It is subject to so many manufacturing and environmental variables (moisture, how many elephants are standing on the cord, what it's made of, temperature, etc.) that calculating the losses would be as inaccurate as they would be time consuming.
Measuring the losses could be done, but you'd have to do much more than just measure the current into the cord, because most of that current is reactive (meaning, it's from the capacitance, and doesn't actually dissipate power).
Possibly the easiest way to measure the losses in the cord would be with a calorimeter -- pile the cord up into a styrofoam cooler with a thermometer (electronic, probably), let everything settle for days to reach an even temperature, then measure the temperature rise in the cooler with the cord plugged in, then estimate the thermal characteristics of cord and cooler to figure out the power dissipated.
It'd be a good senior project for a techno-dweeb with a sense of humor.
Reply to
Tim Wescott
200' of 12AWG cord didn't register on a Kill-A-Watt, i.e. it drew less than 0.01A. Watts and VA stayed at zero too. jsw
Reply to
Jim Wilkins
I would expect that the actual power loss in an extension cord is about as close to "practically zero" as you can get, and still be burning some minuscule amount of real power.
The amount of power lost in the cord may well be significantly less than the amount of power lost in the business end on a humid day vs. a dry one.
Reply to
Tim Wescott
What you need is to determine the capacitance between the hot lead and the combination of the ground and neutral.

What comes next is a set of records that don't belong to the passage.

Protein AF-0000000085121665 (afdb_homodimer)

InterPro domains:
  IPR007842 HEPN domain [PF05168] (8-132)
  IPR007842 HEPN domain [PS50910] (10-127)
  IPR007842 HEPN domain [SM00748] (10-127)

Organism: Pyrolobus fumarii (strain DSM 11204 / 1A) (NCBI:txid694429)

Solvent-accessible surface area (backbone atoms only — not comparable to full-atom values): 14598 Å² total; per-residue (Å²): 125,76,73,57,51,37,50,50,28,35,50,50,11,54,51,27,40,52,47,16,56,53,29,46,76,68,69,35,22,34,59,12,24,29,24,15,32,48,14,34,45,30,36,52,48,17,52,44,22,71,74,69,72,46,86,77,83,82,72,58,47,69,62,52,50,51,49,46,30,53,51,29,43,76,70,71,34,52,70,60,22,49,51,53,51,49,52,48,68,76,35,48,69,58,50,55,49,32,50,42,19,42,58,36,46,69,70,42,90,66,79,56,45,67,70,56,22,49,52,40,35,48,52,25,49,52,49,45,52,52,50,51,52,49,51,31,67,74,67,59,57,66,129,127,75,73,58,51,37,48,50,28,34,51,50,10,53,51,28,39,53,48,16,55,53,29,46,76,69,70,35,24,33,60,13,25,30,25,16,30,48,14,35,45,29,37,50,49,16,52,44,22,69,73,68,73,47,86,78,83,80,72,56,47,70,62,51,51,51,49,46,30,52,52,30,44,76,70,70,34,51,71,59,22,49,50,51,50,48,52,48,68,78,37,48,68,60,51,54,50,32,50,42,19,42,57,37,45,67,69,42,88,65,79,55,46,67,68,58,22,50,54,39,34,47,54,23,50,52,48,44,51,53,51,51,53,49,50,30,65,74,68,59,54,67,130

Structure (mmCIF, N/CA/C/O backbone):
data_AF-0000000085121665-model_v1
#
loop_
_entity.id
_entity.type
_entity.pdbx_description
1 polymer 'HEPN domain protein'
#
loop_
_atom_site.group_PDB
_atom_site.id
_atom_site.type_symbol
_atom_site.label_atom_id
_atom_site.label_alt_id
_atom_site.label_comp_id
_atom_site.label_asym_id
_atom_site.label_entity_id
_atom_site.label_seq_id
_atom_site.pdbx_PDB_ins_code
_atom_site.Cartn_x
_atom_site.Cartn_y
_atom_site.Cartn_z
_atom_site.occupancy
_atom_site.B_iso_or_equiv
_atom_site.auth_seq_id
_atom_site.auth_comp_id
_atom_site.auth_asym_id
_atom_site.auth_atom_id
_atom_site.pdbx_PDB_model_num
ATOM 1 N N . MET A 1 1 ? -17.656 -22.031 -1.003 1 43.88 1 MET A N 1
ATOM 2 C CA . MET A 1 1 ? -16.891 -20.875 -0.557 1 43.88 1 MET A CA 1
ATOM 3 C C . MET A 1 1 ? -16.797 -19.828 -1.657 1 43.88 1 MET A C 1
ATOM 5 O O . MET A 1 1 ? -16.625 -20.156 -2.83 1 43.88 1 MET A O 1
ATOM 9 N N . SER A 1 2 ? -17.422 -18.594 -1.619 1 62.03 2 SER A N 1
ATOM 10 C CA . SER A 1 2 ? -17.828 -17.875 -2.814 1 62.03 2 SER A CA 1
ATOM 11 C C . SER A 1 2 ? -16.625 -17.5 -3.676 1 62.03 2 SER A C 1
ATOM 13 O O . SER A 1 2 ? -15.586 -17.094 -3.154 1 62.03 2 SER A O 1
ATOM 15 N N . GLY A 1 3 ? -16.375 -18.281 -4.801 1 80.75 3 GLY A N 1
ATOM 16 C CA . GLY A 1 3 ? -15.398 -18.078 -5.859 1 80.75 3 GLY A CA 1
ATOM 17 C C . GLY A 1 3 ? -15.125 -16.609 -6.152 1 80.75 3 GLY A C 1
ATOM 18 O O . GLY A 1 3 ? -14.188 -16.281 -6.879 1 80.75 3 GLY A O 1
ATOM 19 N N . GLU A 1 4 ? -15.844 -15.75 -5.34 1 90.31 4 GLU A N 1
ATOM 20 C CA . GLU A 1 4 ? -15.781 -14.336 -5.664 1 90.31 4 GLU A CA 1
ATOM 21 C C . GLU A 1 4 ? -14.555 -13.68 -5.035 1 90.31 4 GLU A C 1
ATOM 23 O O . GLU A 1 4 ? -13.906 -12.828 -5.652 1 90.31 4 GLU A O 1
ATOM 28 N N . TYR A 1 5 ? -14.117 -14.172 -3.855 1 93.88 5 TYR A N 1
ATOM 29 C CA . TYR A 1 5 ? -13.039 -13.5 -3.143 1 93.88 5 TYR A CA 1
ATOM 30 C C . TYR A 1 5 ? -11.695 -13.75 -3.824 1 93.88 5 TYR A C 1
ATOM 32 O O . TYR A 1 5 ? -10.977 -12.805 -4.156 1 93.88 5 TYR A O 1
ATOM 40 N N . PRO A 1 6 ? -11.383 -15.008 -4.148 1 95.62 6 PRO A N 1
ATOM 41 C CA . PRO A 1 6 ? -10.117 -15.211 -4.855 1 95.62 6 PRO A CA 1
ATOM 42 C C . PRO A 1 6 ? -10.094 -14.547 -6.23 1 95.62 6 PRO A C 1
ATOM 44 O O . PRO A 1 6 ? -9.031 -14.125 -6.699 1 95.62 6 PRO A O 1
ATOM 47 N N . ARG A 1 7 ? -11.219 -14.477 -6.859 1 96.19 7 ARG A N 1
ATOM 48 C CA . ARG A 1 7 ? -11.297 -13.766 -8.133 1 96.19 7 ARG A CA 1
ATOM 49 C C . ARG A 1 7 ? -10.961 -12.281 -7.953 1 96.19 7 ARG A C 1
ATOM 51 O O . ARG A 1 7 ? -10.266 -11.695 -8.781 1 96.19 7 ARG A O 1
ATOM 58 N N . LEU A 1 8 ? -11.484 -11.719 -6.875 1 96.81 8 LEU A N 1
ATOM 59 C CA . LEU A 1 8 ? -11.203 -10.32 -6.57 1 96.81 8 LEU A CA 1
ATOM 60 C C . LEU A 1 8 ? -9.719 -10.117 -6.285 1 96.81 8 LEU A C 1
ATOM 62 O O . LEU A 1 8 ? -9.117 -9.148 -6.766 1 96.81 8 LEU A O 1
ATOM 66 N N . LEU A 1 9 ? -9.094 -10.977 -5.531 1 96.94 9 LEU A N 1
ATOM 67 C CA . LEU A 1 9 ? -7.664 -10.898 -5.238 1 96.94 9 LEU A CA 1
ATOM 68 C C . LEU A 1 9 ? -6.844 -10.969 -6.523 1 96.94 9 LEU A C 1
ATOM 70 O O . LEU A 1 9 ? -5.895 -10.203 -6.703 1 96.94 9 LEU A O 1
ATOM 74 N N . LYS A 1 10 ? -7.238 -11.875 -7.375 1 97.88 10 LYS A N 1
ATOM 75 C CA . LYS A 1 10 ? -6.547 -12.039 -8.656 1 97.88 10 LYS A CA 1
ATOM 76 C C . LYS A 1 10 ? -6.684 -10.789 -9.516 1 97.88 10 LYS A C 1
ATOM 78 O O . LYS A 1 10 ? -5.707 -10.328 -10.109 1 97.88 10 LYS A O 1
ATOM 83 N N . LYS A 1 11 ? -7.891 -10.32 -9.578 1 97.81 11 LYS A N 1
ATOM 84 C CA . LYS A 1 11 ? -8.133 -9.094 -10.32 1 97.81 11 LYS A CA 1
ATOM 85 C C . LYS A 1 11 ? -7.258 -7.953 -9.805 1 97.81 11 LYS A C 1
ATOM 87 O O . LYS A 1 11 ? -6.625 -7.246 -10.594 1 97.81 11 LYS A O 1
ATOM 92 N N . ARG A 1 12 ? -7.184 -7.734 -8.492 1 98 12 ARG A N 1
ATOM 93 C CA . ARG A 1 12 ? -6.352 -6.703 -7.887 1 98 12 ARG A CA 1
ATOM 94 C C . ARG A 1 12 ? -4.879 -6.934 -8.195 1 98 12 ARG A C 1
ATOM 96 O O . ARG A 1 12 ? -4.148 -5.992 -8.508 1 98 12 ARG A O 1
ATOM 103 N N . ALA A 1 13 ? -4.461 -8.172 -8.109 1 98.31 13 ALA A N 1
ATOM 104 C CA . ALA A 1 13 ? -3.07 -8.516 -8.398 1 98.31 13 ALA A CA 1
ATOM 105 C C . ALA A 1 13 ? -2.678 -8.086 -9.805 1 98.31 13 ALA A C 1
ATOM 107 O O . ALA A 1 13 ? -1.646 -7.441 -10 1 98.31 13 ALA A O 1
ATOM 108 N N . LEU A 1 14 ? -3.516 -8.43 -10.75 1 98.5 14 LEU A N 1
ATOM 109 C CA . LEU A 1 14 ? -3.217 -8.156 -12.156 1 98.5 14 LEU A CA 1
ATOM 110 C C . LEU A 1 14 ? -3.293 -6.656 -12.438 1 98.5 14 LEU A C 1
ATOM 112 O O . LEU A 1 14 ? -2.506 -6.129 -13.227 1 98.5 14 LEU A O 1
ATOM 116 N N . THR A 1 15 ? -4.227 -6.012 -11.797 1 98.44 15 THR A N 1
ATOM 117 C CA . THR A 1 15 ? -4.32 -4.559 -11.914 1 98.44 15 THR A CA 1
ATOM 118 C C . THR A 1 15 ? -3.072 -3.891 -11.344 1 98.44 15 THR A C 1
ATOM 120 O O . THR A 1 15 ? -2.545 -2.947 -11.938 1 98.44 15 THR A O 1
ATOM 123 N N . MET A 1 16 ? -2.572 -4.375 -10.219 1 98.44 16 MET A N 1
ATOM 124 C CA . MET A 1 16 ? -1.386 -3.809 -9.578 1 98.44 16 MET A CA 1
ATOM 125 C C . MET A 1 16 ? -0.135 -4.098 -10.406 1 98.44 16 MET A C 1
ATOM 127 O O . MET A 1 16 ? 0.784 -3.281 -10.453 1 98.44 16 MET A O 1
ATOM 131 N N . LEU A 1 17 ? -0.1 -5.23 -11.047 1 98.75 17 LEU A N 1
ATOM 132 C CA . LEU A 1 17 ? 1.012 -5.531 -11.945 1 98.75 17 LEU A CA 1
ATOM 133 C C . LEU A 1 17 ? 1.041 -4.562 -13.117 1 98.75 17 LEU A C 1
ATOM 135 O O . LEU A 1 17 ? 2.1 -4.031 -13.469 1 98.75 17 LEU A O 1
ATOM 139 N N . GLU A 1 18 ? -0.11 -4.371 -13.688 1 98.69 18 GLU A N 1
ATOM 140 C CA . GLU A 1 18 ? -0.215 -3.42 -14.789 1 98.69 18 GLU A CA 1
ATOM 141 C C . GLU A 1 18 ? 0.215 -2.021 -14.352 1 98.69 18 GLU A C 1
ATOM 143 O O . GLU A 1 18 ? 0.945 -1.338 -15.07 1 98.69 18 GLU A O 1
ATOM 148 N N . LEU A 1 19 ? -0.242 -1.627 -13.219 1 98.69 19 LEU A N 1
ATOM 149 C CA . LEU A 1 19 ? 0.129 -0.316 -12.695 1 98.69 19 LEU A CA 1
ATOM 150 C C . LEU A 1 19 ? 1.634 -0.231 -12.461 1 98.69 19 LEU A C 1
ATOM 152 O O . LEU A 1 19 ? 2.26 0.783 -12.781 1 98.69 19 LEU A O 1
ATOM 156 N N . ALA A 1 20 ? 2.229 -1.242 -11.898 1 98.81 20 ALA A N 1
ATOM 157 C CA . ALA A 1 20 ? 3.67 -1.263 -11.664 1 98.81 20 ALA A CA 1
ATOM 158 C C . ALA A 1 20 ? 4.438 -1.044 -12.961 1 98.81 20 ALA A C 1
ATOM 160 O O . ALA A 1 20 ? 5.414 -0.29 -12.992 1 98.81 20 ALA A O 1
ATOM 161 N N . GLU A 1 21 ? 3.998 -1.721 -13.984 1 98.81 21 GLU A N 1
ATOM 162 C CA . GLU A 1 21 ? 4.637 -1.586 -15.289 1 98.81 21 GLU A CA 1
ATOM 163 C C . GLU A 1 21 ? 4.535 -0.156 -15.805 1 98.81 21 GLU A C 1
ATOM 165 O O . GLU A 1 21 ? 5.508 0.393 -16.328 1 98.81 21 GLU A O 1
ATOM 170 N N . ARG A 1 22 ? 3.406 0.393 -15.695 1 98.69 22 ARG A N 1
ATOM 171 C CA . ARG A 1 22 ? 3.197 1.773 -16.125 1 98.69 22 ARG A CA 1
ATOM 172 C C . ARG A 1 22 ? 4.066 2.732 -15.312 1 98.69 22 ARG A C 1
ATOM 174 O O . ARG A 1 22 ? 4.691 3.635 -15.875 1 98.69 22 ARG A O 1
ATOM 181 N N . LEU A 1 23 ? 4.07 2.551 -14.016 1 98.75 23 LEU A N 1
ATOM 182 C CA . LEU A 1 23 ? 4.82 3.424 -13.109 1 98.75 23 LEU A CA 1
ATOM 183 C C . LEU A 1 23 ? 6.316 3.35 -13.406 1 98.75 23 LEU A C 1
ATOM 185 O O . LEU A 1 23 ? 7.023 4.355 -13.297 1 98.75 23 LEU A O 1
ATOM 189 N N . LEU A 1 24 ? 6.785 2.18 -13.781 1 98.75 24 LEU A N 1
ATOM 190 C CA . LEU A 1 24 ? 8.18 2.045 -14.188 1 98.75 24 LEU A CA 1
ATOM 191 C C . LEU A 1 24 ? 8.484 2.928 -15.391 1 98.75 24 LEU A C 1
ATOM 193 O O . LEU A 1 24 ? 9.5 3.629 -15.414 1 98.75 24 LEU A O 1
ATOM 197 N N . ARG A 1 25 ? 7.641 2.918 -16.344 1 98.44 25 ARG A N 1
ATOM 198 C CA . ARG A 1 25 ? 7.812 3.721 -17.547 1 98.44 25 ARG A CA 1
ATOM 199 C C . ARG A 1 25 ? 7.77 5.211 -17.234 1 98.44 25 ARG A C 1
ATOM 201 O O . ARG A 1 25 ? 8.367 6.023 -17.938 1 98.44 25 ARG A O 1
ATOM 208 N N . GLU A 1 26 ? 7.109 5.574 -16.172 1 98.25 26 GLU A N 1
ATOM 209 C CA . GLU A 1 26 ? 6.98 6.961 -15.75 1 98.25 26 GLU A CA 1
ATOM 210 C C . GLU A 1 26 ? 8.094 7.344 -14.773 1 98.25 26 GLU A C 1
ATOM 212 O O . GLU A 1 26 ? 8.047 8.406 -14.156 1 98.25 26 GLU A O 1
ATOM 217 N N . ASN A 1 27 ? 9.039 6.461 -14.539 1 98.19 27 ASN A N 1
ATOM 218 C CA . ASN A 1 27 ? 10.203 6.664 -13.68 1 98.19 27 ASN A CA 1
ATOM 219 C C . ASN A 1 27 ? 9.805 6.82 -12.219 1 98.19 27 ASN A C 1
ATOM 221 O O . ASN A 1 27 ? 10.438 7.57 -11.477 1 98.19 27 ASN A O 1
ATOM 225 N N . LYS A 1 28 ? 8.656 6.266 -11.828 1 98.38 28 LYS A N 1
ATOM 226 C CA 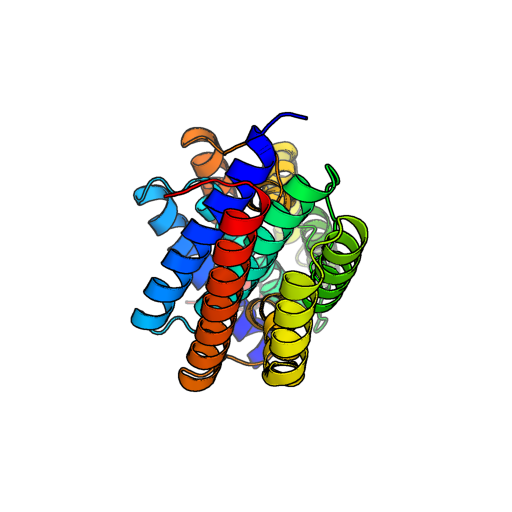. LYS A 1 28 ? 8.227 6.191 -10.43 1 98.38 28 LYS A CA 1
ATOM 227 C C . LYS A 1 28 ? 8.656 4.871 -9.797 1 98.38 28 LYS A C 1
ATOM 229 O O . LYS A 1 28 ? 7.82 3.998 -9.555 1 98.38 28 LYS A O 1
ATOM 234 N N . TYR A 1 29 ? 9.859 4.797 -9.375 1 98.56 29 TYR A N 1
ATOM 235 C CA . TYR A 1 29 ? 10.5 3.521 -9.07 1 98.56 29 TYR A CA 1
ATOM 236 C C . TYR A 1 29 ? 10.008 2.975 -7.73 1 98.56 29 TYR A C 1
ATOM 238 O O . TYR A 1 29 ? 9.758 1.775 -7.598 1 98.56 29 TYR A O 1
ATOM 246 N N . ASP A 1 30 ? 9.867 3.801 -6.699 1 98.25 30 ASP A N 1
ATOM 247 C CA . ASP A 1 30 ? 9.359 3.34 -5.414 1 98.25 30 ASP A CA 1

It will be lower with a heavier gauge wire (because it will typically have thicker insulation, and thus greater separation between conductors.
Then, it would draw less current in the UK than in the US, because the frequency comes into the calculation.
O.K. I've got a reel with perhaps 100' of extension cord on it, and a capacitance meter, so let's see:
6.142 nF (It would be less with the cord stretched out on the ground. On the reel it is close to itself many times over.)
Now, assuming US power (60 Hz), that would be the equivalent of 431 KOhms, so you get 277.86 uA, or 33.343 mVA. (Now, if this were resitance,it would be the same number of Watts (33 thousandths of a Watt), and compute what that would cost for a year using your local power rates.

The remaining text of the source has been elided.